Monday 3 January 2011

ガン×ソード/Gan Soudo/ GunXSword


The title is indicative of the exuberance of this production. ‘Hey guys – what’s awesome? Eh? Guns, yup. Swords? Yeah, they’re cool, too. I know, let’s put BOTH of them in the title – and then add in some giant robots for good measure!’ Well, sounds like a fun ride to me. And so it was, if nothing more.

Van in an antihero who looks like Spike Spiegel cosplaying as vampire hunter D. His personality is also somewhere between the two, being both taciturn and a little bit goofy while also a very skilled fighter. Yup, he uses a sword that is also a gun, something like FF8’s gunblades…except more flexible and more capable of calling down...a giant mecha from space!!! Oh yes. Called Dann. Van’s Dann. Yus, there’s very much a specific audience for this, and there’s not a whiff of irony about GunXSword.

Van is on a quest for revenge, and on his search for the man with the claw who killed his beloved on their wedding day (for reasons that were never explained) he meets young Wendy, who is searching for her brother. After a series of episodic encounters, defeating baddies or helping the needy and getting several allies on the way, he finds the claw man, defeats his henchmen and foils his plan to destroy the world.

Silly, silly pulp, as you can tell. But for a few episodes, it seems like GunXSword is going to be something more interesting. For a while, it seems like the Claw Man is genuinely benevolent, that perhaps he had a good reason for doing what he did to Van, and that our hero, being driven by nothing more than a thirst for vengeance, might actually be in the wrong. That would be a novelty – a main character who is actually morally wrong, and a bad guy who is in fact right. In fact, this is not the case, and we soon see that while the baddie is a surprisingly kind, gentle man, he’s also a nutcase who not only kills easily (and, by his reaction, accidentally), but wants to return the world to nothingness, or destroy the concept of space and time, or enter the consciousness of every living person, or SOMETHING. It seemed to change every episode – indeed, it would have been hilarious parody, if it were parody. But it’s done straight-faced (so much the better for me, who might use that interesting situation myself one day), and therein lies most of its appeal.

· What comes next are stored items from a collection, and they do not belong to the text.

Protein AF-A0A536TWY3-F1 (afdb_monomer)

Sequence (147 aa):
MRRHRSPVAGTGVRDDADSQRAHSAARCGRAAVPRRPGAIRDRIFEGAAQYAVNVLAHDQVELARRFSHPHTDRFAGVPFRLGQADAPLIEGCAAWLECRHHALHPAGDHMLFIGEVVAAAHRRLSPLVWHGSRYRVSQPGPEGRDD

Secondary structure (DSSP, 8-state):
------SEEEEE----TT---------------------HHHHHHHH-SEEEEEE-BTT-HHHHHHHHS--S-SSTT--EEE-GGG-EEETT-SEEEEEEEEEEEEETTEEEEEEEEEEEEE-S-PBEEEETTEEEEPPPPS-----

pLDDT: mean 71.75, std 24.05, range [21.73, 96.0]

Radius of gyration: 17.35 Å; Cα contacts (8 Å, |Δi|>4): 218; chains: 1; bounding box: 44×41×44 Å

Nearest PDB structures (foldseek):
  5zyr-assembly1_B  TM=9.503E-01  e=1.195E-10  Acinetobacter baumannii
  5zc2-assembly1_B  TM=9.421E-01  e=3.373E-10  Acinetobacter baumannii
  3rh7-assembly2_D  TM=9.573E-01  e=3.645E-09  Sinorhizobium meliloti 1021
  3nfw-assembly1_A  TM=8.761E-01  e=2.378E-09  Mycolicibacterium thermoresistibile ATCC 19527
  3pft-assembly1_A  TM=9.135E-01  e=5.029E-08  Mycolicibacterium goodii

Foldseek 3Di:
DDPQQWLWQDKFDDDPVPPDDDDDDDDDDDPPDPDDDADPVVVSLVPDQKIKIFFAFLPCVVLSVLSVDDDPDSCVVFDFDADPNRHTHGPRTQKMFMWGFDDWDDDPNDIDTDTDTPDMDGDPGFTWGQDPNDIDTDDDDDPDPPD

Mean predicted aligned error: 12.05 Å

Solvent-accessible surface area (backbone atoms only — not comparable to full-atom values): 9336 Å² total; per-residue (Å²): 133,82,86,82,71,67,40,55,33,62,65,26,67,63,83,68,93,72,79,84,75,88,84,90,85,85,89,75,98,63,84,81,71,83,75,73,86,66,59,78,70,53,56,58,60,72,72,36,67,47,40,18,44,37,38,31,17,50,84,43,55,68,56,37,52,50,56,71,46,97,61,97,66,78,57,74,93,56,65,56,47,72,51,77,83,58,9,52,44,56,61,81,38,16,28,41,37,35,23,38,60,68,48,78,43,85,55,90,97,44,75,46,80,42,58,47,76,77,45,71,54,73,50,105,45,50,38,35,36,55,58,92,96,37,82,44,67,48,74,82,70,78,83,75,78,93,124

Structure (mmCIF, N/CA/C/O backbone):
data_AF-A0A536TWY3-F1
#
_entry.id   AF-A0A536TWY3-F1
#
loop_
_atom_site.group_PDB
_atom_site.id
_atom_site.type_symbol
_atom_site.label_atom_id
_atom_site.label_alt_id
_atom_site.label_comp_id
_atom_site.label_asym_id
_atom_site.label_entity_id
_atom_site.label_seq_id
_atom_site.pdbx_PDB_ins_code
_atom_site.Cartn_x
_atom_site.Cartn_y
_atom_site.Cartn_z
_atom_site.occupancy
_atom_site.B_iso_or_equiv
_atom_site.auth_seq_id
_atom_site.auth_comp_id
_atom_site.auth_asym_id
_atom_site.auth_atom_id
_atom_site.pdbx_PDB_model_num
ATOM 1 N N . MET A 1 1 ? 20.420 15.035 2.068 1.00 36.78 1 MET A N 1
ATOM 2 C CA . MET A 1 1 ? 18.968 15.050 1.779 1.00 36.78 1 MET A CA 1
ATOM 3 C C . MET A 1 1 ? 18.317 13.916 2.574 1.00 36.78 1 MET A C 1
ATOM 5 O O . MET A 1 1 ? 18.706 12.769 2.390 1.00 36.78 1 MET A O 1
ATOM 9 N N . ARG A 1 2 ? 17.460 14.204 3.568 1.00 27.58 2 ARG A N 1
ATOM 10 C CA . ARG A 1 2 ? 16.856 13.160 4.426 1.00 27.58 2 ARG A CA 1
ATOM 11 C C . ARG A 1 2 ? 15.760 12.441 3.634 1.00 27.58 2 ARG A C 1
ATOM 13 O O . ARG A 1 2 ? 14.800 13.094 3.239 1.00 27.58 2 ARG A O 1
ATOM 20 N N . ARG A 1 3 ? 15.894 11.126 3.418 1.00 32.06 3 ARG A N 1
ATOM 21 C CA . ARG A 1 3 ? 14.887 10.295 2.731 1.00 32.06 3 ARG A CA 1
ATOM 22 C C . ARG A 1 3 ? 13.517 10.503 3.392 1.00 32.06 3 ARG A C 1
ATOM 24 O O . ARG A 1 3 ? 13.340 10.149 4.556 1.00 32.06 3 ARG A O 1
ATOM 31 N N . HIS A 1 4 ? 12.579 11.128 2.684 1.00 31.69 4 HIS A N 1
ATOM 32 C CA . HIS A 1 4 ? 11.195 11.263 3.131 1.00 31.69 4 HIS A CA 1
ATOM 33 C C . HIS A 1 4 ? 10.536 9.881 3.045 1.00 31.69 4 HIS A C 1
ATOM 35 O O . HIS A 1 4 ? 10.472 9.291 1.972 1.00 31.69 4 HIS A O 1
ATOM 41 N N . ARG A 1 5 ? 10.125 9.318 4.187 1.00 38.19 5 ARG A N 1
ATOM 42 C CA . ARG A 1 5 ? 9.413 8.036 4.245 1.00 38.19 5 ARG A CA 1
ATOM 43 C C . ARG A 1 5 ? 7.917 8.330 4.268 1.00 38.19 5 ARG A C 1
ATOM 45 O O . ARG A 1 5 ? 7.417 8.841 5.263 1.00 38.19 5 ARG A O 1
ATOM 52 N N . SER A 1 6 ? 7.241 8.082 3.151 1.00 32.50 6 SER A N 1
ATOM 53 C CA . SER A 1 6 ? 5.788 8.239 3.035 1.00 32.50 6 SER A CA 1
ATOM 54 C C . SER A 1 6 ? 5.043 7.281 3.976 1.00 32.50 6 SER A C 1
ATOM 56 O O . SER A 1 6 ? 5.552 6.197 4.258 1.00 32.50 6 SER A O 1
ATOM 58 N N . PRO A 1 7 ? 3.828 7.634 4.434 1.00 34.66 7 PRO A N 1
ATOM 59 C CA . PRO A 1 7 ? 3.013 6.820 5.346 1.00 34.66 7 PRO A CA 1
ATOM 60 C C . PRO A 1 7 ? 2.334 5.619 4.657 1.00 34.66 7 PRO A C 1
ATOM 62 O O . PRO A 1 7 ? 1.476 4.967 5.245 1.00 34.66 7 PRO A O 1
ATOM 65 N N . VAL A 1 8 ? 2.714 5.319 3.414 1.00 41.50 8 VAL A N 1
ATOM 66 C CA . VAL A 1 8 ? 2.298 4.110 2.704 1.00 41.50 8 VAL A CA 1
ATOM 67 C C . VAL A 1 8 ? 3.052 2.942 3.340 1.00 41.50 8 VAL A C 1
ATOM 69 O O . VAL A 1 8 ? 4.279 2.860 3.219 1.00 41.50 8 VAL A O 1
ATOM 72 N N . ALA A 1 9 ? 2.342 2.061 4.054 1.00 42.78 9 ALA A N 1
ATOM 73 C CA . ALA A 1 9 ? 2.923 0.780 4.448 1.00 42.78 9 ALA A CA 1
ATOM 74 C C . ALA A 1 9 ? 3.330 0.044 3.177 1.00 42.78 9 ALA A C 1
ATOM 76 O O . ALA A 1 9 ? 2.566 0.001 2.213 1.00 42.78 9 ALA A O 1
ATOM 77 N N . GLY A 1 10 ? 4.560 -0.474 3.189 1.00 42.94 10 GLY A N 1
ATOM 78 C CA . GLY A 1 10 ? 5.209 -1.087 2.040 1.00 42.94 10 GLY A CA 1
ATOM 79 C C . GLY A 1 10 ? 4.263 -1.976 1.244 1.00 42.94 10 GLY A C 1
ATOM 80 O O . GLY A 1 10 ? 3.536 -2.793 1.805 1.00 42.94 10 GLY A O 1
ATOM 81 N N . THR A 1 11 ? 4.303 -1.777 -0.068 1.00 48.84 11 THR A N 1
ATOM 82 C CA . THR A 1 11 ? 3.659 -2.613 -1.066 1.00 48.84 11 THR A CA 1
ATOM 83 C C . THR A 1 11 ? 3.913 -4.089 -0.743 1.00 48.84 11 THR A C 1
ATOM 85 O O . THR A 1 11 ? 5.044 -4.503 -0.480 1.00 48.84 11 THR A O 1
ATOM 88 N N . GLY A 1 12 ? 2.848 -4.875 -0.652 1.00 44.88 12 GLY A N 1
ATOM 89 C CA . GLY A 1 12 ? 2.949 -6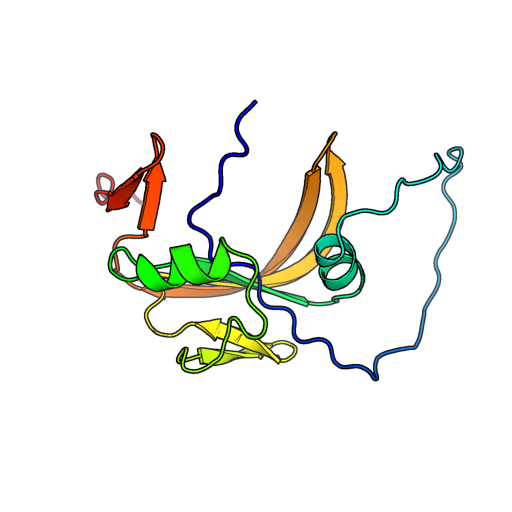.299 -0.372 1.00 44.88 12 GLY A CA 1
ATOM 90 C C . GLY A 1 12 ? 3.153 -7.053 -1.675 1.00 44.88 12 GLY A C 1
ATOM 91 O O . GLY A 1 12 ? 2.272 -7.026 -2.527 1.00 44.88 12 GLY A O 1
ATOM 92 N N . VAL A 1 13 ? 4.302 -7.703 -1.826 1.00 45.66 13 VAL A N 1
ATOM 93 C CA . VAL A 1 13 ? 4.527 -8.757 -2.820 1.00 45.66 13 VAL A CA 1
ATOM 94 C C . VAL A 1 13 ? 4.934 -9.980 -2.021 1.00 45.66 13 VAL A C 1
ATOM 96 O O . VAL A 1 13 ? 5.869 -9.901 -1.217 1.00 45.66 13 VAL A O 1
ATOM 99 N N . ARG A 1 14 ? 4.202 -11.080 -2.189 1.00 42.47 14 ARG A N 1
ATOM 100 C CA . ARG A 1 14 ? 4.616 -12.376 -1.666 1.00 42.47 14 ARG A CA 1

Because it doesn’t matter that GunXSword’s story is crap, or that there’s a whole episode of the most embarrassing fanservice you’re ever likely to see. It’s got great stock characters (the cute naïve girl, the hopeless boy, the genki dancing girl, the prodigious little twins, the redeemed ex-prostitute etc) as well as some ideas just silly enough to work (like the five old men in an 80s-sentai-style giant robot, past-it both in the world of the anime and in reality). Van has appealing character quirks (he has to cover every meal with as much sauce as he can, before yelling about how spicy it is). The art is nice, the music is cool and some of the transient emotional scenes are, while entirely superficial, at least ephemerally touching. Loads of fun.

It will never be anyone’s favourite anime, nor would it win over anyone who doesn’t think much of animation. But for embracing daft fanservice clichés and having some great action scenes and cute girls, I won’t hesitate to say I very much enjoyed GunXSword.